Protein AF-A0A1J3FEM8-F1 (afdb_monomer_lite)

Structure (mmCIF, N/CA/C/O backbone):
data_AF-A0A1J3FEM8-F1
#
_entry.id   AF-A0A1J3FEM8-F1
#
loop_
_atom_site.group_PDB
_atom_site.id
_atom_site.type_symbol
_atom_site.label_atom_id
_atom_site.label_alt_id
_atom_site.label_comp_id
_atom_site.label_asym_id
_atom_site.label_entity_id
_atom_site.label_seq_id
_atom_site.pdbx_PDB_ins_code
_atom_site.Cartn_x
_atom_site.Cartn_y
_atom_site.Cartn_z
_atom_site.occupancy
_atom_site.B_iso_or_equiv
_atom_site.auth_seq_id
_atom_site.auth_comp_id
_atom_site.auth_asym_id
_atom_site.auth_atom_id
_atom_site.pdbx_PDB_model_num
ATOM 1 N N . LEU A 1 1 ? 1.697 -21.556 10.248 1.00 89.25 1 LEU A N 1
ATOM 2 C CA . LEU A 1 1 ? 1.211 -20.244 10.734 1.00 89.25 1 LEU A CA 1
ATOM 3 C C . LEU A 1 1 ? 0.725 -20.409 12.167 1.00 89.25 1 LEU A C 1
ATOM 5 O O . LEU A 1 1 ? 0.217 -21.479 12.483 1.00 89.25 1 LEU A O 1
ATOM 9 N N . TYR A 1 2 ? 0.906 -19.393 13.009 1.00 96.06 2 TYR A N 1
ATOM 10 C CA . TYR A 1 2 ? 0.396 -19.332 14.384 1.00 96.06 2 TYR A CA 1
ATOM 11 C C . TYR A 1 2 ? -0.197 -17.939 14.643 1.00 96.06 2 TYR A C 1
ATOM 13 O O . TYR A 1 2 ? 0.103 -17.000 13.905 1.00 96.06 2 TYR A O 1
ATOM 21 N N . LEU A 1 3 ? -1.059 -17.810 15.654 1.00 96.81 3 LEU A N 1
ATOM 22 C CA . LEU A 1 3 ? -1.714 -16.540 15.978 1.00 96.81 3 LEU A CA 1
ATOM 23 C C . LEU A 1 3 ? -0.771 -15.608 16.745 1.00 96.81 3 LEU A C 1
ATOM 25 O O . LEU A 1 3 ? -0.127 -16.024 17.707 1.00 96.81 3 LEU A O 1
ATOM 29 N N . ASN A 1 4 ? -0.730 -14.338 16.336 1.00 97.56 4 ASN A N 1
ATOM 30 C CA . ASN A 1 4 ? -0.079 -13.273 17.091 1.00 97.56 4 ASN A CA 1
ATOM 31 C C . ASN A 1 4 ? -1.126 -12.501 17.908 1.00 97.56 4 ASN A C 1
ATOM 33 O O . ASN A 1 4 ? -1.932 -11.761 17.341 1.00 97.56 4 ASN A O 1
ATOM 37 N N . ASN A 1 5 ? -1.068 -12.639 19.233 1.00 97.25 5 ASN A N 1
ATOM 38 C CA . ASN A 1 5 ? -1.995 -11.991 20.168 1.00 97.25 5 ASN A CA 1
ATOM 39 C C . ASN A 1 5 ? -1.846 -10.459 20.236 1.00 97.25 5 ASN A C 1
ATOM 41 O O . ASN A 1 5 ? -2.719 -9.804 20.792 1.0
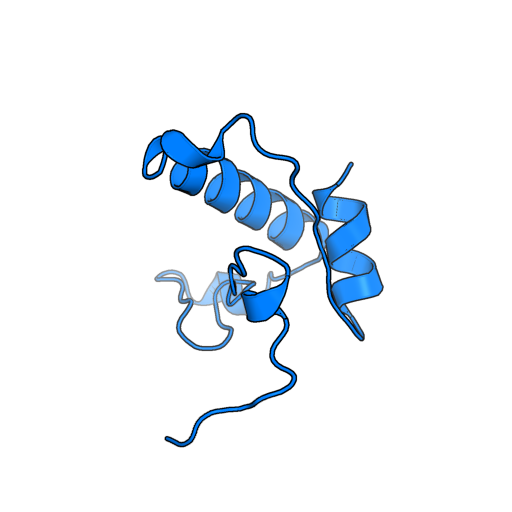0 97.25 5 ASN A O 1
ATOM 45 N N . PHE A 1 6 ? -0.768 -9.893 19.684 1.00 97.19 6 PHE A N 1
ATOM 46 C CA . PHE A 1 6 ? -0.486 -8.449 19.668 1.00 97.19 6 PHE A CA 1
ATOM 47 C C . PHE A 1 6 ? -0.528 -7.860 18.251 1.00 97.19 6 PHE A C 1
ATOM 49 O O . PHE A 1 6 ? 0.145 -6.877 17.943 1.00 97.19 6 PHE A O 1
ATOM 56 N N . SER A 1 7 ? -1.250 -8.512 17.344 1.00 97.62 7 SER A N 1
ATOM 57 C CA . SER A 1 7 ? -1.380 -8.061 15.962 1.00 97.62 7 SER A CA 1
ATOM 58 C C . SER A 1 7 ? -2.283 -6.831 15.868 1.00 97.62 7 SER A C 1
ATOM 60 O O . SER A 1 7 ? -3.318 -6.753 16.513 1.00 97.62 7 SER A O 1
ATOM 62 N N . TRP A 1 8 ? -1.920 -5.860 15.028 1.00 97.88 8 TRP A N 1
ATOM 63 C CA . TRP A 1 8 ? -2.685 -4.610 14.914 1.00 97.88 8 TRP A CA 1
ATOM 64 C C . TRP A 1 8 ? -4.083 -4.793 14.317 1.00 97.88 8 TRP A C 1
ATOM 66 O O . TRP A 1 8 ? -4.915 -3.894 14.420 1.00 97.88 8 TRP A O 1
ATOM 76 N N . ASN A 1 9 ? -4.381 -5.962 13.739 1.00 97.44 9 ASN A N 1
ATOM 77 C CA . ASN A 1 9 ? -5.731 -6.263 13.286 1.00 97.44 9 ASN A CA 1
ATOM 78 C C . ASN A 1 9 ? -6.722 -6.553 14.430 1.00 97.44 9 ASN A C 1
ATOM 80 O O . ASN A 1 9 ? -7.885 -6.831 14.144 1.00 97.44 9 ASN A O 1
ATOM 84 N N . THR A 1 10 ? -6.293 -6.488 15.700 1.00 97.06 10 THR A N 1
ATOM 85 C CA . THR A 1 10 ? -7.209 -6.410 16.852 1.00 97.06 10 THR A CA 1
ATOM 86 C C . THR A 1 10 ? -7.835 -5.025 17.004 1.00 97.06 10 THR A C 1
ATOM 88 O O . THR A 1 10 ? -8.968 -4.932 17.463 1.00 97.06 10 THR A O 1
ATOM 91 N N . GLU A 1 11 ? -7.134 -3.968 16.579 1.00 97.44 11 GLU A N 1
ATOM 92 C CA . GLU A 1 11 ? -7.561 -2.570 16.751 1.00 97.44 11 GLU A CA 1
ATOM 93 C C . GLU A 1 11 ? -8.082 -1.938 15.453 1.00 97.44 11 GLU A C 1
ATOM 95 O O . GLU A 1 11 ? -8.875 -0.998 15.486 1.00 97.44 11 GLU A O 1
ATOM 100 N N . ALA A 1 12 ? -7.642 -2.431 14.291 1.00 97.75 12 ALA A N 1
ATOM 101 C CA . ALA A 1 12 ? -7.983 -1.853 12.994 1.00 97.75 12 ALA A CA 1
ATOM 102 C C . ALA A 1 12 ? -8.111 -2.905 11.882 1.00 97.75 12 ALA A C 1
ATOM 104 O O . ALA A 1 12 ? -7.720 -4.059 12.018 1.00 97.75 12 ALA A O 1
ATOM 105 N N . ASN A 1 13 ? -8.634 -2.496 10.726 1.00 98.00 13 ASN A N 1
ATOM 106 C CA . ASN A 1 13 ? -8.510 -3.297 9.509 1.00 98.00 13 ASN A CA 1
ATOM 107 C C . ASN A 1 13 ? -7.151 -2.988 8.875 1.00 98.00 13 ASN A C 1
ATOM 109 O O . ASN A 1 13 ? -6.881 -1.828 8.572 1.00 98.00 13 ASN A O 1
ATOM 113 N N . ILE A 1 14 ? -6.310 -4.003 8.673 1.00 98.06 14 ILE A N 1
ATOM 114 C CA . ILE A 1 14 ? -4.946 -3.819 8.161 1.00 98.06 14 ILE A CA 1
ATOM 115 C C . ILE A 1 14 ? -4.869 -4.256 6.698 1.00 98.06 14 ILE A C 1
ATOM 117 O O . ILE A 1 14 ? -5.225 -5.387 6.364 1.00 98.06 14 ILE A O 1
ATOM 121 N N . LEU A 1 15 ? -4.383 -3.360 5.837 1.00 98.00 15 LEU A N 1
ATOM 122 C CA . LEU A 1 15 ? -4.094 -3.619 4.429 1.00 98.00 15 LEU A CA 1
ATOM 123 C C . LEU A 1 15 ? -2.577 -3.578 4.217 1.00 98.00 15 LEU A C 1
ATOM 125 O O . LEU A 1 15 ? -1.953 -2.545 4.437 1.00 98.00 15 LEU A O 1
ATOM 129 N N . PHE A 1 16 ? -1.999 -4.695 3.777 1.00 97.94 16 PHE A N 1
ATOM 130 C CA . PHE A 1 16 ? -0.591 -4.775 3.387 1.00 97.94 16 PHE A CA 1
ATOM 131 C C . PHE A 1 16 ? -0.467 -4.614 1.870 1.00 97.94 16 PHE A C 1
ATOM 133 O O . PHE A 1 16 ? -1.225 -5.235 1.122 1.00 97.94 16 PHE A O 1
ATOM 140 N N . LEU A 1 17 ? 0.483 -3.789 1.428 1.00 98.00 17 LEU A N 1
ATOM 141 C CA . LEU A 1 17 ? 0.745 -3.505 0.020 1.00 98.00 17 LEU A CA 1
ATOM 142 C C . LEU A 1 17 ? 2.225 -3.747 -0.293 1.00 98.00 17 LEU A C 1
ATOM 144 O O . LEU A 1 17 ? 3.088 -3.044 0.227 1.00 98.00 17 LEU A O 1
ATOM 148 N N . ASP A 1 18 ? 2.498 -4.704 -1.179 1.00 98.06 18 ASP A N 1
ATOM 149 C CA . ASP A 1 18 ? 3.816 -4.871 -1.792 1.00 98.06 18 ASP A CA 1
ATOM 150 C C . ASP A 1 18 ? 4.007 -3.784 -2.861 1.00 98.06 18 ASP A C 1
ATOM 152 O O . ASP A 1 18 ? 3.283 -3.752 -3.858 1.00 98.06 18 ASP A O 1
ATOM 156 N N . SER A 1 19 ? 4.954 -2.869 -2.654 1.00 96.25 19 SER A N 1
ATOM 157 C CA . SER A 1 19 ? 5.200 -1.727 -3.542 1.00 96.25 19 SER A CA 1
ATOM 158 C C . SER A 1 19 ? 6.659 -1.252 -3.451 1.00 96.25 19 SER A C 1
ATOM 160 O O . SER A 1 19 ? 7.242 -1.335 -2.364 1.00 96.25 19 SER A O 1
ATOM 162 N N . PRO A 1 20 ? 7.261 -0.739 -4.547 1.00 96.25 20 PRO A N 1
ATOM 163 C CA . PRO A 1 20 ? 6.713 -0.627 -5.909 1.00 96.25 20 PRO A CA 1
ATOM 164 C C . PRO A 1 20 ? 6.659 -1.971 -6.659 1.00 96.25 20 PRO A C 1
ATOM 166 O O . PRO A 1 20 ? 7.001 -3.025 -6.120 1.00 96.25 20 PRO A O 1
ATOM 169 N N . ALA A 1 21 ? 6.222 -1.949 -7.922 1.00 97.00 21 ALA A N 1
ATOM 170 C CA . ALA A 1 21 ? 6.296 -3.118 -8.798 1.00 97.00 21 ALA A CA 1
ATOM 171 C C . ALA A 1 21 ? 7.735 -3.672 -8.851 1.00 97.00 21 ALA A C 1
ATOM 173 O O . ALA A 1 21 ? 8.683 -2.937 -9.116 1.00 97.00 21 ALA A O 1
ATOM 174 N N . GLY A 1 22 ? 7.
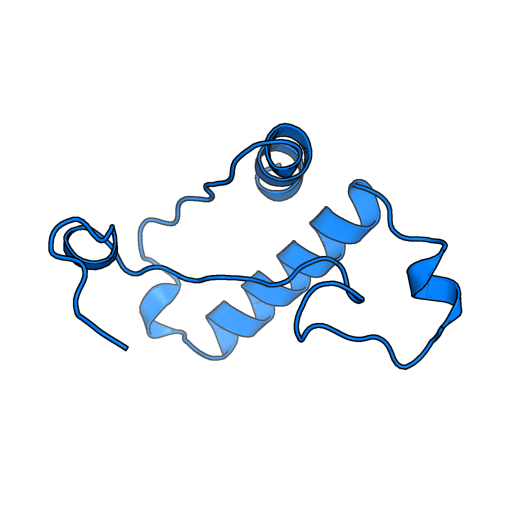891 -4.973 -8.597 1.00 95.62 22 GLY A N 1
ATOM 175 C CA . GLY A 1 22 ? 9.181 -5.638 -8.389 1.00 95.62 22 GLY A CA 1
ATOM 176 C C . GLY A 1 22 ? 9.439 -6.065 -6.938 1.00 95.62 22 GLY A C 1
ATOM 177 O O . GLY A 1 22 ? 10.347 -6.861 -6.704 1.00 95.62 22 GLY A O 1
ATOM 178 N N . VAL A 1 23 ? 8.652 -5.575 -5.972 1.00 96.25 23 VAL A N 1
ATOM 179 C CA . VAL A 1 23 ? 8.724 -5.970 -4.555 1.00 96.25 23 VAL A CA 1
ATOM 180 C C . VAL A 1 23 ? 7.734 -7.096 -4.255 1.00 96.25 23 VAL A C 1
ATOM 182 O O . VAL A 1 23 ? 6.567 -7.016 -4.630 1.00 96.25 23 VAL A O 1
ATOM 185 N N . GLY A 1 24 ? 8.185 -8.126 -3.531 1.00 97.19 24 GLY A N 1
ATOM 186 C CA . GLY A 1 24 ? 7.326 -9.211 -3.050 1.00 97.19 24 GLY A CA 1
ATOM 187 C C . GLY A 1 24 ? 6.596 -9.922 -4.190 1.00 97.19 24 GLY A C 1
ATOM 188 O O . GLY A 1 24 ? 7.235 -10.507 -5.068 1.00 97.19 24 GLY A O 1
ATOM 189 N N . PHE A 1 25 ? 5.263 -9.874 -4.171 1.00 97.81 25 PHE A N 1
ATOM 190 C CA . PHE A 1 25 ? 4.417 -10.426 -5.236 1.00 97.81 25 PHE A CA 1
ATOM 191 C C . PHE A 1 25 ? 4.000 -9.407 -6.306 1.00 97.81 25 PHE A C 1
ATOM 193 O O . PHE A 1 25 ? 3.439 -9.800 -7.333 1.00 97.81 25 PHE A O 1
ATOM 200 N N . SER A 1 26 ? 4.263 -8.117 -6.100 1.00 97.62 26 SER A N 1
ATOM 201 C CA . SER A 1 26 ? 3.978 -7.081 -7.092 1.00 97.62 26 SER A CA 1
ATOM 202 C C . SER A 1 26 ? 4.989 -7.150 -8.232 1.00 97.62 26 SER A C 1
ATOM 204 O O . SER A 1 26 ? 6.198 -7.145 -8.009 1.00 97.62 26 SER A O 1
ATOM 206 N N . TYR A 1 27 ? 4.511 -7.181 -9.477 1.00 96.88 27 TYR A N 1
ATOM 207 C CA . TYR A 1 27 ? 5.359 -7.321 -10.662 1.00 96.88 27 TYR A CA 1
ATOM 208 C C . TYR A 1 27 ? 4.945 -6.371 -11.785 1.00 96.88 27 TYR A C 1
ATOM 210 O O . TYR A 1 27 ? 3.839 -5.838 -11.816 1.00 96.88 27 TYR A O 1
ATOM 218 
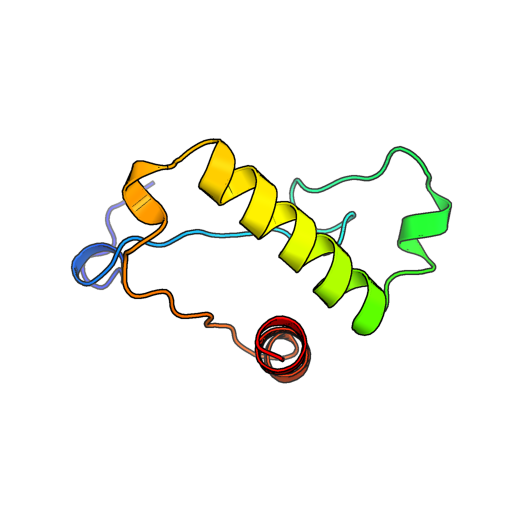N N . THR A 1 28 ? 5.860 -6.188 -12.729 1.00 96.75 28 THR A N 1
ATOM 219 C CA . THR A 1 28 ? 5.654 -5.441 -13.970 1.00 96.75 28 THR A CA 1
ATOM 220 C C . THR A 1 28 ? 5.983 -6.341 -15.154 1.00 96.75 28 THR A C 1
ATOM 222 O O . THR A 1 28 ? 6.913 -7.148 -15.101 1.00 96.75 28 THR A O 1
ATOM 225 N N . ASN A 1 29 ? 5.221 -6.194 -16.235 1.00 97.31 29 ASN A N 1
ATOM 226 C CA . ASN A 1 29 ? 5.518 -6.848 -17.510 1.00 97.31 29 ASN A CA 1
ATOM 227 C C . ASN A 1 29 ? 6.629 -6.124 -18.290 1.00 97.31 29 ASN A C 1
ATOM 229 O O . ASN A 1 29 ? 7.139 -6.662 -19.272 1.00 97.31 29 ASN A O 1
ATOM 233 N N . THR A 1 30 ? 7.015 -4.921 -17.860 1.00 96.44 30 THR A N 1
ATOM 234 C CA . THR A 1 30 ? 8.016 -4.084 -18.519 1.00 96.44 30 THR A CA 1
ATOM 235 C C . THR A 1 30 ? 9.274 -4.035 -17.658 1.00 96.44 30 THR A C 1
ATOM 237 O O . THR A 1 30 ? 9.369 -3.273 -16.703 1.00 96.44 30 THR A O 1
ATOM 240 N N . SER A 1 31 ? 10.281 -4.840 -17.994 1.00 94.62 31 SER A N 1
ATOM 241 C CA . SER A 1 31 ? 11.480 -5.011 -17.156 1.00 94.62 31 SER A CA 1
ATOM 242 C C . SER A 1 31 ? 12.286 -3.729 -16.898 1.00 94.62 31 SER A C 1
ATOM 244 O O . SER A 1 31 ? 13.020 -3.671 -15.912 1.00 94.62 31 SER A O 1
ATOM 246 N N . SER A 1 32 ? 12.160 -2.695 -17.740 1.00 93.94 32 SER A N 1
ATOM 247 C CA . SER A 1 32 ? 12.794 -1.391 -17.502 1.00 93.94 32 SER A CA 1
ATOM 248 C C . SER A 1 32 ? 12.214 -0.652 -16.296 1.00 93.94 32 SER A C 1
ATOM 250 O O . SER A 1 32 ? 12.943 0.114 -15.675 1.00 93.94 32 SER A O 1
ATOM 252 N N . ASP A 1 33 ? 10.964 -0.925 -15.911 1.00 93.38 33 ASP A N 1
ATOM 253 C CA . ASP A 1 33 ? 10.332 -0.323 -14.730 1.00 93.38 33 ASP A CA 1
ATOM 254 C C . ASP A 1 33 ? 11.083 -0.656 -13.439 1.00 93.38 33 ASP A C 1
ATOM 256 O O . ASP A 1 33 ? 11.163 0.173 -12.540 1.00 93.38 33 ASP A O 1
ATOM 260 N N . LEU A 1 34 ? 11.711 -1.837 -13.375 1.00 91.56 34 LEU A N 1
ATOM 261 C CA . LEU A 1 34 ? 12.516 -2.264 -12.225 1.00 91.56 34 LEU A CA 1
ATOM 262 C C . LEU A 1 34 ? 13.774 -1.406 -12.023 1.00 91.56 34 LEU A C 1
ATOM 264 O O . LEU A 1 34 ? 14.402 -1.471 -10.971 1.00 91.56 34 LEU A O 1
ATOM 268 N N . LYS A 1 35 ? 14.187 -0.653 -13.049 1.00 89.94 35 LYS A N 1
ATOM 269 C CA . LYS A 1 35 ? 15.343 0.256 -13.005 1.00 89.94 35 LYS A CA 1
ATOM 270 C C . LYS A 1 35 ? 14.935 1.719 -12.862 1.00 89.94 35 LYS A C 1
ATOM 272 O O . LYS A 1 35 ? 15.794 2.548 -12.589 1.00 89.94 35 LYS A O 1
ATOM 277 N N . ASP A 1 36 ? 13.655 2.009 -13.068 1.00 85.44 36 ASP A N 1
ATOM 278 C CA . ASP A 1 36 ? 13.066 3.348 -13.065 1.00 85.44 36 ASP A CA 1
ATOM 279 C C . ASP A 1 36 ? 12.044 3.495 -11.923 1.00 85.44 36 ASP A C 1
ATOM 281 O O . ASP A 1 36 ? 11.034 4.194 -12.018 1.00 85.44 36 ASP A O 1
ATOM 285 N N . SER A 1 37 ? 12.278 2.759 -10.834 1.00 82.44 37 SER A N 1
ATOM 286 C CA . SER 
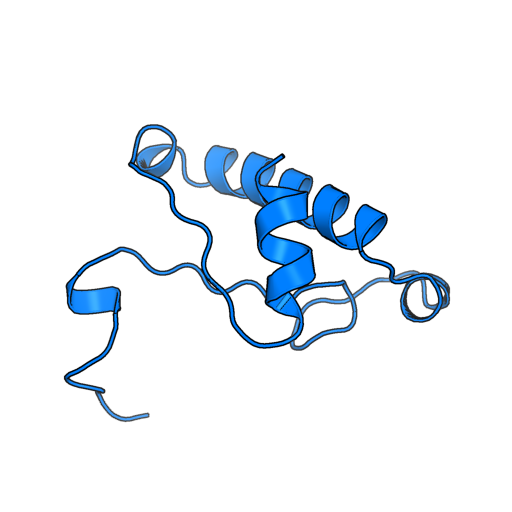A 1 37 ? 11.555 2.916 -9.580 1.00 82.44 37 SER A CA 1
ATOM 287 C C . SER A 1 37 ? 12.092 4.141 -8.837 1.00 82.44 37 SER A C 1
ATOM 289 O O . SER A 1 37 ? 13.294 4.232 -8.584 1.00 82.44 37 SER A O 1
ATOM 291 N N . GLY A 1 38 ? 11.203 5.051 -8.443 1.00 90.69 38 GLY A N 1
ATOM 292 C CA . GLY A 1 38 ? 11.523 6.224 -7.628 1.00 90.69 38 GLY A CA 1
ATOM 293 C C . GLY A 1 38 ? 10.333 6.648 -6.771 1.00 90.69 38 GLY A C 1
ATOM 294 O O . GLY A 1 38 ? 9.217 6.160 -6.979 1.00 90.69 38 GLY A O 1
ATOM 295 N N . ASP A 1 39 ? 10.564 7.542 -5.808 1.00 92.38 39 ASP A N 1
ATOM 296 C CA . ASP A 1 39 ? 9.552 7.915 -4.811 1.00 92.38 39 ASP A CA 1
ATOM 297 C C . ASP A 1 39 ? 8.266 8.475 -5.442 1.00 92.38 39 ASP A C 1
ATOM 299 O O . ASP A 1 39 ? 7.173 8.034 -5.095 1.00 92.38 39 ASP A O 1
ATOM 303 N N . GLU A 1 40 ? 8.390 9.387 -6.414 1.00 91.81 40 GLU A N 1
ATOM 304 C CA . GLU A 1 40 ? 7.246 10.022 -7.084 1.00 91.81 40 GLU A CA 1
ATOM 305 C C . GLU A 1 40 ? 6.382 8.994 -7.823 1.00 91.81 40 GLU A C 1
ATOM 307 O O . GLU A 1 40 ? 5.165 8.941 -7.639 1.00 91.81 40 GLU A O 1
ATOM 312 N N . ARG A 1 41 ? 7.024 8.125 -8.614 1.00 93.38 41 ARG A N 1
ATOM 313 C CA . ARG A 1 41 ? 6.348 7.035 -9.323 1.00 93.38 41 ARG A CA 1
ATOM 314 C C . ARG A 1 41 ? 5.662 6.085 -8.343 1.00 93.38 41 ARG A C 1
ATOM 316 O O . ARG A 1 41 ? 4.514 5.713 -8.549 1.00 93.38 41 ARG A O 1
ATOM 323 N N . THR A 1 42 ? 6.346 5.738 -7.256 1.00 95.00 42 THR A N 1
ATOM 324 C CA . THR A 1 42 ? 5.818 4.838 -6.223 1.00 95.00 42 THR A CA 1
ATOM 325 C C . THR A 1 42 ? 4.595 5.444 -5.535 1.00 95.00 42 THR A C 1
ATOM 327 O O . THR A 1 42 ? 3.596 4.753 -5.342 1.00 95.00 42 THR A O 1
ATOM 330 N N . ALA A 1 43 ? 4.626 6.737 -5.202 1.00 94.56 43 ALA A N 1
ATOM 331 C CA . ALA A 1 43 ? 3.479 7.440 -4.634 1.00 94.56 43 ALA A CA 1
ATOM 332 C C . ALA A 1 43 ? 2.295 7.483 -5.616 1.00 94.56 43 ALA A C 1
ATOM 334 O O . ALA A 1 43 ? 1.163 7.196 -5.224 1.00 94.56 43 ALA A O 1
ATOM 335 N N . HIS A 1 44 ? 2.556 7.771 -6.894 1.00 95.38 44 HIS A N 1
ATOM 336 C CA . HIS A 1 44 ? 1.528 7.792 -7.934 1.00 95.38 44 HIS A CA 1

#### [WHAT IS REQUIRED]
The lines above starting at the one that contains "ATOM 84 N N" and ending at the one that contains "ATOM 92 C CA" must be transcribed exactly, and no other lines may appear.

#### [EXERCISE ANSWER]
ATOM 84 N N . THR A 1 10 ? -6.293 -6.488 15.700 1.00 97.06 10 THR A N 1
ATOM 85 C CA . THR A 1 10 ? -7.209 -6.410 16.852 1.00 97.06 10 THR A CA 1
ATOM 86 C C . THR A 1 10 ? -7.835 -5.025 17.004 1.00 97.06 10 THR A C 1
ATOM 88 O O . THR A 1 10 ? -8.968 -4.932 17.463 1.00 97.06 10 THR A O 1
ATOM 91 N N . GLU A 1 11 ? -7.134 -3.968 16.579 1.00 97.44 11 GLU A N 1
ATOM 92 C CA . GLU A 1 11 ? -7.561 -2.570 16.751 1.00 97.44 11 GLU A CA 1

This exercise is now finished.